Fundamentals of Evolution

Measure an inbreeding coefficient (deviation of H from expected). Applied at different hierarchical grouping of alleles (e.g., individuals, subpopulations) these statistics can measure population structure.

The prob. two randomly sampled alleles are the same in an individual (compared to in a subpop or total), or that they are the same in one subpop (compared to the combination of two subpops).

$F_{ST}$ can be interpreted as a measure of population differentiation. If $F_{ST}$ between two populations is 1 then they are fixed for different alleles (no variation is segregating in both populations).

Although $F_{ST}$ is formally describe as partitioning variance relative to the total population, in practice we are often interested in pairwise $F_{ST}$ as a measure of differentiation between two populations. This is simply done by re-defining what we mean by the total population.

$F_{ST}$ can be defined and measured in several ways. The measure itself is informative, and it also can set a benchmark against which to test hypotheses about selection or introgressive gene flow.
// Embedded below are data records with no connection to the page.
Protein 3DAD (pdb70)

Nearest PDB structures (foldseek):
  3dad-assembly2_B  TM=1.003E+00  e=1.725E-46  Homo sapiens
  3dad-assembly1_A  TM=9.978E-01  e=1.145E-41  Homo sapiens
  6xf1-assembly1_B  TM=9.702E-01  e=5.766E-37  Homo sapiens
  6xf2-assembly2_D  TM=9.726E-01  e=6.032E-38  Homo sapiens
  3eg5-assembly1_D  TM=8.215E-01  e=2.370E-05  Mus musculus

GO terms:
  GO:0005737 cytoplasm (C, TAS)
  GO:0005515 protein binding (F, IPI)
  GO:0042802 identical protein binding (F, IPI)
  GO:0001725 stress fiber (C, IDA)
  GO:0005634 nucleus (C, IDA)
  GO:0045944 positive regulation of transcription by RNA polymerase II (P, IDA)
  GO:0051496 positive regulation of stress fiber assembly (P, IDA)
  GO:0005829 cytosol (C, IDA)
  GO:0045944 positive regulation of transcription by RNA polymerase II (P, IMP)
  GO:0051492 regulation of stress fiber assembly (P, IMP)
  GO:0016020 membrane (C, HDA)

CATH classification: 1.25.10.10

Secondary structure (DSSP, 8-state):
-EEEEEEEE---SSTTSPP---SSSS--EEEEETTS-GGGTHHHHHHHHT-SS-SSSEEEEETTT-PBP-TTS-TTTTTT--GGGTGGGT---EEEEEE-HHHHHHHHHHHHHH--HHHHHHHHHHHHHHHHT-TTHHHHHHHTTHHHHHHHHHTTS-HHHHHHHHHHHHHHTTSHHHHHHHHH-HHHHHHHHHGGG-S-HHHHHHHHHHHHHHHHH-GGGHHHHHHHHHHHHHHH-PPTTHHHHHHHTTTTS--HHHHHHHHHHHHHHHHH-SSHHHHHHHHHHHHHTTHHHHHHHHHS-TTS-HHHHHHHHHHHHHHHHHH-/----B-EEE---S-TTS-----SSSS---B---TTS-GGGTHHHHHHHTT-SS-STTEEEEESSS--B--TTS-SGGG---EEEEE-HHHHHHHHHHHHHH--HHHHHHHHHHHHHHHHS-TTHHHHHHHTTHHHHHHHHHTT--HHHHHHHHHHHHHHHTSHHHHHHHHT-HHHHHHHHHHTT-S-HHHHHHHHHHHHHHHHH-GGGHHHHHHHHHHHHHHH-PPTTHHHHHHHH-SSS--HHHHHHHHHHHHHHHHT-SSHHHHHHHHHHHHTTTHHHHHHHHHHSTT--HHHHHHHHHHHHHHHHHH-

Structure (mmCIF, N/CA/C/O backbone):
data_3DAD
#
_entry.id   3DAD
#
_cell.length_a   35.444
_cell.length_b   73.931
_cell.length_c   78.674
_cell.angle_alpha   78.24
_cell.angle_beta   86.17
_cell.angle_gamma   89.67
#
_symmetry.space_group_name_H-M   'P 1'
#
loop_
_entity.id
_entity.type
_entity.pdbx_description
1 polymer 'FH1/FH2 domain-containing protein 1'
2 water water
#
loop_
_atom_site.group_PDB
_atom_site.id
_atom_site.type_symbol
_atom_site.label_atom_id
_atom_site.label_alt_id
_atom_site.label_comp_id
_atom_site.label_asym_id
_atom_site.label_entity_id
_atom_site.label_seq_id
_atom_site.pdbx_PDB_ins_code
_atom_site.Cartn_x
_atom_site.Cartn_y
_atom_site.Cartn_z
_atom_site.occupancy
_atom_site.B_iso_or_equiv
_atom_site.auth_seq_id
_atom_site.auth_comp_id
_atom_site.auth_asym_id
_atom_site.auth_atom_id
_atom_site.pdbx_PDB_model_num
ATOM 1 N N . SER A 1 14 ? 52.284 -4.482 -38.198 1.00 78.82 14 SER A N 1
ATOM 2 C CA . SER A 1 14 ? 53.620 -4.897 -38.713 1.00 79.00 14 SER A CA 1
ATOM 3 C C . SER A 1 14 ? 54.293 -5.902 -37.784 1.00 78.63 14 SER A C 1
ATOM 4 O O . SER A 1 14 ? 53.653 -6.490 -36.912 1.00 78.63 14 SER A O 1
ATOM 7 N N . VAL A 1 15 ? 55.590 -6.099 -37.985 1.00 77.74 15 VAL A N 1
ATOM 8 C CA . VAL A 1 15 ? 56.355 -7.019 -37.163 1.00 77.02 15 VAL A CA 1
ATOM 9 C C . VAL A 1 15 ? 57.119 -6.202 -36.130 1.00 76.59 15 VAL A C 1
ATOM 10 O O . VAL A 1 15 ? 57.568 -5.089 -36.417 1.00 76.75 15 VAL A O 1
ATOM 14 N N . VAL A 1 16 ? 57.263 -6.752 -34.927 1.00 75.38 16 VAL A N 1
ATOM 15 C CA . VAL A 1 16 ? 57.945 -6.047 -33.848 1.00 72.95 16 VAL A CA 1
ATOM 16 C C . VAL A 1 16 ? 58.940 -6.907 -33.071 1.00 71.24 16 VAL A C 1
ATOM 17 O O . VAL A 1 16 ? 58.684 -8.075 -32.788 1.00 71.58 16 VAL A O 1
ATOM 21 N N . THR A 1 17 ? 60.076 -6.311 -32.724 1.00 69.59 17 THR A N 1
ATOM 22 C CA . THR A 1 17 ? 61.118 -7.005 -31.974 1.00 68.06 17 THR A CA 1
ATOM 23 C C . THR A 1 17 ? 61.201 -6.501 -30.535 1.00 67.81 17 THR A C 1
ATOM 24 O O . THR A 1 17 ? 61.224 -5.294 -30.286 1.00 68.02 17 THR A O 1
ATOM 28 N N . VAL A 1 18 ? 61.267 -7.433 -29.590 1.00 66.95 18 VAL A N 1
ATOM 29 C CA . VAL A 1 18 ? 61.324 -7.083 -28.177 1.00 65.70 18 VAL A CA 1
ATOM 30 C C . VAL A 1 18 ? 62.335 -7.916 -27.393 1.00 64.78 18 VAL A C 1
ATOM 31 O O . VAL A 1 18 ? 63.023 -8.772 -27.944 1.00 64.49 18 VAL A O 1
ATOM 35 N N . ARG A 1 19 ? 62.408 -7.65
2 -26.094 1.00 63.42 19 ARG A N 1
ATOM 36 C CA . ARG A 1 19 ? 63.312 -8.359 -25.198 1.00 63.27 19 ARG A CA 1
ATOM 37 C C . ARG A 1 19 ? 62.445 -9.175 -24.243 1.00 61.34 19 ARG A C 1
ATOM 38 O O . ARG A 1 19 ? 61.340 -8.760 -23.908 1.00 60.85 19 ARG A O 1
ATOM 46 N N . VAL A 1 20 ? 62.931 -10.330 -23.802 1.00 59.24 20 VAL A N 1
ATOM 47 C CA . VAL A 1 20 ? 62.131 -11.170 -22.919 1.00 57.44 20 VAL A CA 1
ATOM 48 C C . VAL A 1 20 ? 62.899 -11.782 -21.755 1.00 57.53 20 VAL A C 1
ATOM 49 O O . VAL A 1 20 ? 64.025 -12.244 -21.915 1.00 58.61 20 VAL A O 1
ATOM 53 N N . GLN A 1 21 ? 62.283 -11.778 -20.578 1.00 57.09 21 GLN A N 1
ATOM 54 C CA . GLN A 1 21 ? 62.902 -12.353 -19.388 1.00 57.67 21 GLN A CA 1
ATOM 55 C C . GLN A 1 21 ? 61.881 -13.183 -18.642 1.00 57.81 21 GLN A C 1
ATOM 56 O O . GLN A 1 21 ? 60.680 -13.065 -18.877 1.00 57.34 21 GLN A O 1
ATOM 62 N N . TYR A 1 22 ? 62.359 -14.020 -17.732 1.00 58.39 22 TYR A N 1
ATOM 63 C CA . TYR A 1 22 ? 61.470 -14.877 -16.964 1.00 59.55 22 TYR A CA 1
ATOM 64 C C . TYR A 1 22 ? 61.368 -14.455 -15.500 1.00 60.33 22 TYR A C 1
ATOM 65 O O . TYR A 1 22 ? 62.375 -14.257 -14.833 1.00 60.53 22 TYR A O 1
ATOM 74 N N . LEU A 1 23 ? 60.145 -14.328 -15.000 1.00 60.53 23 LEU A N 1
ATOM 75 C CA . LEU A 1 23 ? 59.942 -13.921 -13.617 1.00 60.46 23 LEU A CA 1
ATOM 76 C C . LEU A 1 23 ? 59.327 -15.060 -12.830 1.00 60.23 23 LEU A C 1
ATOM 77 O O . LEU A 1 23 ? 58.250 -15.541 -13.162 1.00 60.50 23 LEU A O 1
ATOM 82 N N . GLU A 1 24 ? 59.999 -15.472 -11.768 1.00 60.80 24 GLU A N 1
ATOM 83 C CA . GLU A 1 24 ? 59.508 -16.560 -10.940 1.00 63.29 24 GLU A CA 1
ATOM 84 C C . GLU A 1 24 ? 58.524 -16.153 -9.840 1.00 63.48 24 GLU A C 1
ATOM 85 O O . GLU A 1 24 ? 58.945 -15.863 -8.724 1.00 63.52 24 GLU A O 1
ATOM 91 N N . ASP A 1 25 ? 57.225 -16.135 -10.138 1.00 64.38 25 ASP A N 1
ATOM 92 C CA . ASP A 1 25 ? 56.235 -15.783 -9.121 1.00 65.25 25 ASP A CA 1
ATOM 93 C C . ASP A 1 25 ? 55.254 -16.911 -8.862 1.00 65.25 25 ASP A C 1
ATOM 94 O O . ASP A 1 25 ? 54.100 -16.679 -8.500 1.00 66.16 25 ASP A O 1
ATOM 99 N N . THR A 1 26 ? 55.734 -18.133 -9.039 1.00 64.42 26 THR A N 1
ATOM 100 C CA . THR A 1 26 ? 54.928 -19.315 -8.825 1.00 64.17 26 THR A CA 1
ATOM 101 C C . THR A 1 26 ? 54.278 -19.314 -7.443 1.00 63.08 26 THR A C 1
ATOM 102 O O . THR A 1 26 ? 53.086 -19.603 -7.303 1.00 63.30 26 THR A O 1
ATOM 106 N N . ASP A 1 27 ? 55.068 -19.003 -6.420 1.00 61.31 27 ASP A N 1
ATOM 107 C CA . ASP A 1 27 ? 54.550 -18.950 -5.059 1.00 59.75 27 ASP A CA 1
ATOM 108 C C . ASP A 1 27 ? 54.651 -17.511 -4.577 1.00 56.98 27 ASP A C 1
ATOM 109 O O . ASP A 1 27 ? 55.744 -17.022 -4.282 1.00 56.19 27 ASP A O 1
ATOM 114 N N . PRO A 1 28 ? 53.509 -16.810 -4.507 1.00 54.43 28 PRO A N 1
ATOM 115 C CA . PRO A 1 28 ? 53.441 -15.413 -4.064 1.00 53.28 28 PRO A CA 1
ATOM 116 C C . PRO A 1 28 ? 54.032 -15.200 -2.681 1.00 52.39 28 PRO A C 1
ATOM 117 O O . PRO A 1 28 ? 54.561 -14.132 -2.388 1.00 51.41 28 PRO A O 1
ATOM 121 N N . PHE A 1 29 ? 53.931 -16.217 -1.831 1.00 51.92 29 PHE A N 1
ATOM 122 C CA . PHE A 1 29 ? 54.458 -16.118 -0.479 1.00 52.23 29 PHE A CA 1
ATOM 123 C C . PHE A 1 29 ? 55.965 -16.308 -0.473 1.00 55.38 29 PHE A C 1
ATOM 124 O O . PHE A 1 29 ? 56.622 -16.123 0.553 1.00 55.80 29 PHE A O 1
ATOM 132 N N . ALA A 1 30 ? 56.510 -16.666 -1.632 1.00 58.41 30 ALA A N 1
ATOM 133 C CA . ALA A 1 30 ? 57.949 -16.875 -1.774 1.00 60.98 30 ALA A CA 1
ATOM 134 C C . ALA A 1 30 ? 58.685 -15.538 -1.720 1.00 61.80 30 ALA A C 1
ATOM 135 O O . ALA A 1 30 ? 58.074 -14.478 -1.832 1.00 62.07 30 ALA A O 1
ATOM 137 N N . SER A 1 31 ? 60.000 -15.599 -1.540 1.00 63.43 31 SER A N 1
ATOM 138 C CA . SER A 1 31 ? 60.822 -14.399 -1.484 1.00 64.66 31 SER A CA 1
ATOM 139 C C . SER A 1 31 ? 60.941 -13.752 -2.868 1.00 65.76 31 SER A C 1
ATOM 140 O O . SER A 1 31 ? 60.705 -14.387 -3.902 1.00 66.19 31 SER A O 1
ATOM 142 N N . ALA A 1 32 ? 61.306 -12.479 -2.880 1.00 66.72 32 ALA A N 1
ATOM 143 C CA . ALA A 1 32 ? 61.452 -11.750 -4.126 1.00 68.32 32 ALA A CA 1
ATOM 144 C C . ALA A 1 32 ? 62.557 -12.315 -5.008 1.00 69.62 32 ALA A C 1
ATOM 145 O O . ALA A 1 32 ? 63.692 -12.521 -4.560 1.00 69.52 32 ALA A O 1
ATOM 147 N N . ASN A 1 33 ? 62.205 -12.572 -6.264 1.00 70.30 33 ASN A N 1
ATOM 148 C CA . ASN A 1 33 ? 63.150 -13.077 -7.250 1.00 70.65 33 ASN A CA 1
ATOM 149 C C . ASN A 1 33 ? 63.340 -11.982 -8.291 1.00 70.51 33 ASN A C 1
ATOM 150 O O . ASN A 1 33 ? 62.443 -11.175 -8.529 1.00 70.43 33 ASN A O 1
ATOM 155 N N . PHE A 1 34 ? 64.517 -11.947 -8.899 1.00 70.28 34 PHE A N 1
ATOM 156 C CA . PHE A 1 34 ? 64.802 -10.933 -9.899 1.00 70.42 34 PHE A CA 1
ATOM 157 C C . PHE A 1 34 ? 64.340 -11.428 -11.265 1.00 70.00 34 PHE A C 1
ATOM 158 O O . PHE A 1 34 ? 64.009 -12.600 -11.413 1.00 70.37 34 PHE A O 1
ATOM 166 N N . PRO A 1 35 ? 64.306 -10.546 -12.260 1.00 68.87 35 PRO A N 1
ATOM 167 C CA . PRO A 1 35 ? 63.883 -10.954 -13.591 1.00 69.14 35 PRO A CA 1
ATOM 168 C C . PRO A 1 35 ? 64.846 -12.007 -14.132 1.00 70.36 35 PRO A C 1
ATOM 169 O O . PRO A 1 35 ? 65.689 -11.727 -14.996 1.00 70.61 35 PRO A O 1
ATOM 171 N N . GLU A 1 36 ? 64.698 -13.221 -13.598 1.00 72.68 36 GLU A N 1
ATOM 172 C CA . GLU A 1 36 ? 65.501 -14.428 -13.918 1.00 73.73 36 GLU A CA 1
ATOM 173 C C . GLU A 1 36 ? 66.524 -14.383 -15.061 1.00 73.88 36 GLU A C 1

“Genome-Wide Patterns of Divergence and Gene Flow across a Butterfly Radiation.”

"Population Genomics of Parallel Adaptation in Threespine Stickleback using Sequenced RAD Tags"

What is so interesting about the Heliconius butterfly radiation?

Do Heliconius populations form good taxa (identifiable by geography + morphology)?

What types of $F_{ST}$ patterns do the authors observe? And what do they conclude from these?

There are many examples of phenotypic convergence in Heliconius between closely related and distantly related species and populations.

Here the authors focus on H. cyndo and H. melpomene which co-occur broadly, rarely hybridize, but may have experienced adaptive introgression.

To what extent do color patterns reflect independent evolution versus retention of ancestral alleles, versus introgressed exchange of alleles? Genome-wide $F_{ST}$ can shed some light.

Genome-wide pairwise $F_{ST}$. Populations showed increasing divergence with increasing geographic distance, as well as increases with taxonomic distance (Fig. 3). In addition, correlation between all pop distances with geography (mantel P=0.003).

per-locus pairwise $F_{ST}$. Sympatric species pairs show correlated regions of high FST.

Association with geography, taxon, and color pattern. Analysis of Molecular Variance.

Association with geography, taxon, and color pattern. Analysis of Molecular Variance.

"If the loci most strongly associated with 'taxon' are those under divergent selection, these should also be loci with high FST in sympatric mel v. cydo/tim pairs. ... The 21 loci that are FST outliers do appear as outliers in AMOVA."

"Convergent wing color patterning may be controlled by loci that are introgressed between taxa. Fourteen loci were found to be more strongly associated with color pattern than taxon or geography (Fig. 4B). Two of these are known to be associated with wing color."

“Genome-Wide Patterns of Divergence and Gene Flow across a Butterfly Radiation.”

Population Genomics of Parallel Adaptation in Threespine Stickleback using Sequenced RAD Tags

What is so interesting about threespine Sticklebacks?

What are the relationships of sampled populations in this study?

What types of $F_{ST}$ patterns do the authors observe? And what do they conclude from these?

There are many examples of phenotypic convergence in sticklebacks that have adapted recently to freshwater lakes from marine environment.

Genetic diversity and differentiation statistics support the repeated colonization of small freshwater pops from a large marine population.

FST scans reveal evidence of balancing and divergent selection, often in parallel but not always among freshwater pops.

Marine populations have little differentiation even over large geographic distance, while marine/fresh or fresh/fresh FST shows much larger differentiation.

Genetic diversity and heterozygosity vary considerably across the genome.

Despite the phenotypic divergence of freshwater pops, a huge amount of genetic variation is still shared among all populations (no windows reach FST=1).

The regions of highest differentiation are shared among most freshwater-marine comparisons, showing convergence at the genetic level. Similar regions responding to directional selection.

Private alleles are greater in marine than freshwater, supporting that fresh is a subset of marine. However, some high Fst (f/m) regions are associated with private alleles in freshwater. These are likely low freq alleles in marine that were unsamples but maintained by balancing selection or gene flow.

Each generation randomly sample alleles from the parental generation. By incorporating a finite population size (N) into our sampling probabilities we can estimate the expected change in allele frequencies due to drift.

A discrete time model in which each generation is composed of 2N copies of each gene. Each subsequent generation 2N new copies are randomly drawn from the previous generation. The probability of obtaining k copies the next generation is:

$$ {{2N \choose k}p^{k}(1-p)^{2N-k}} $$

A neutral evolutionary process (no selection) can be modeled using the WF model in which allele frequencies change over time by genetic drift.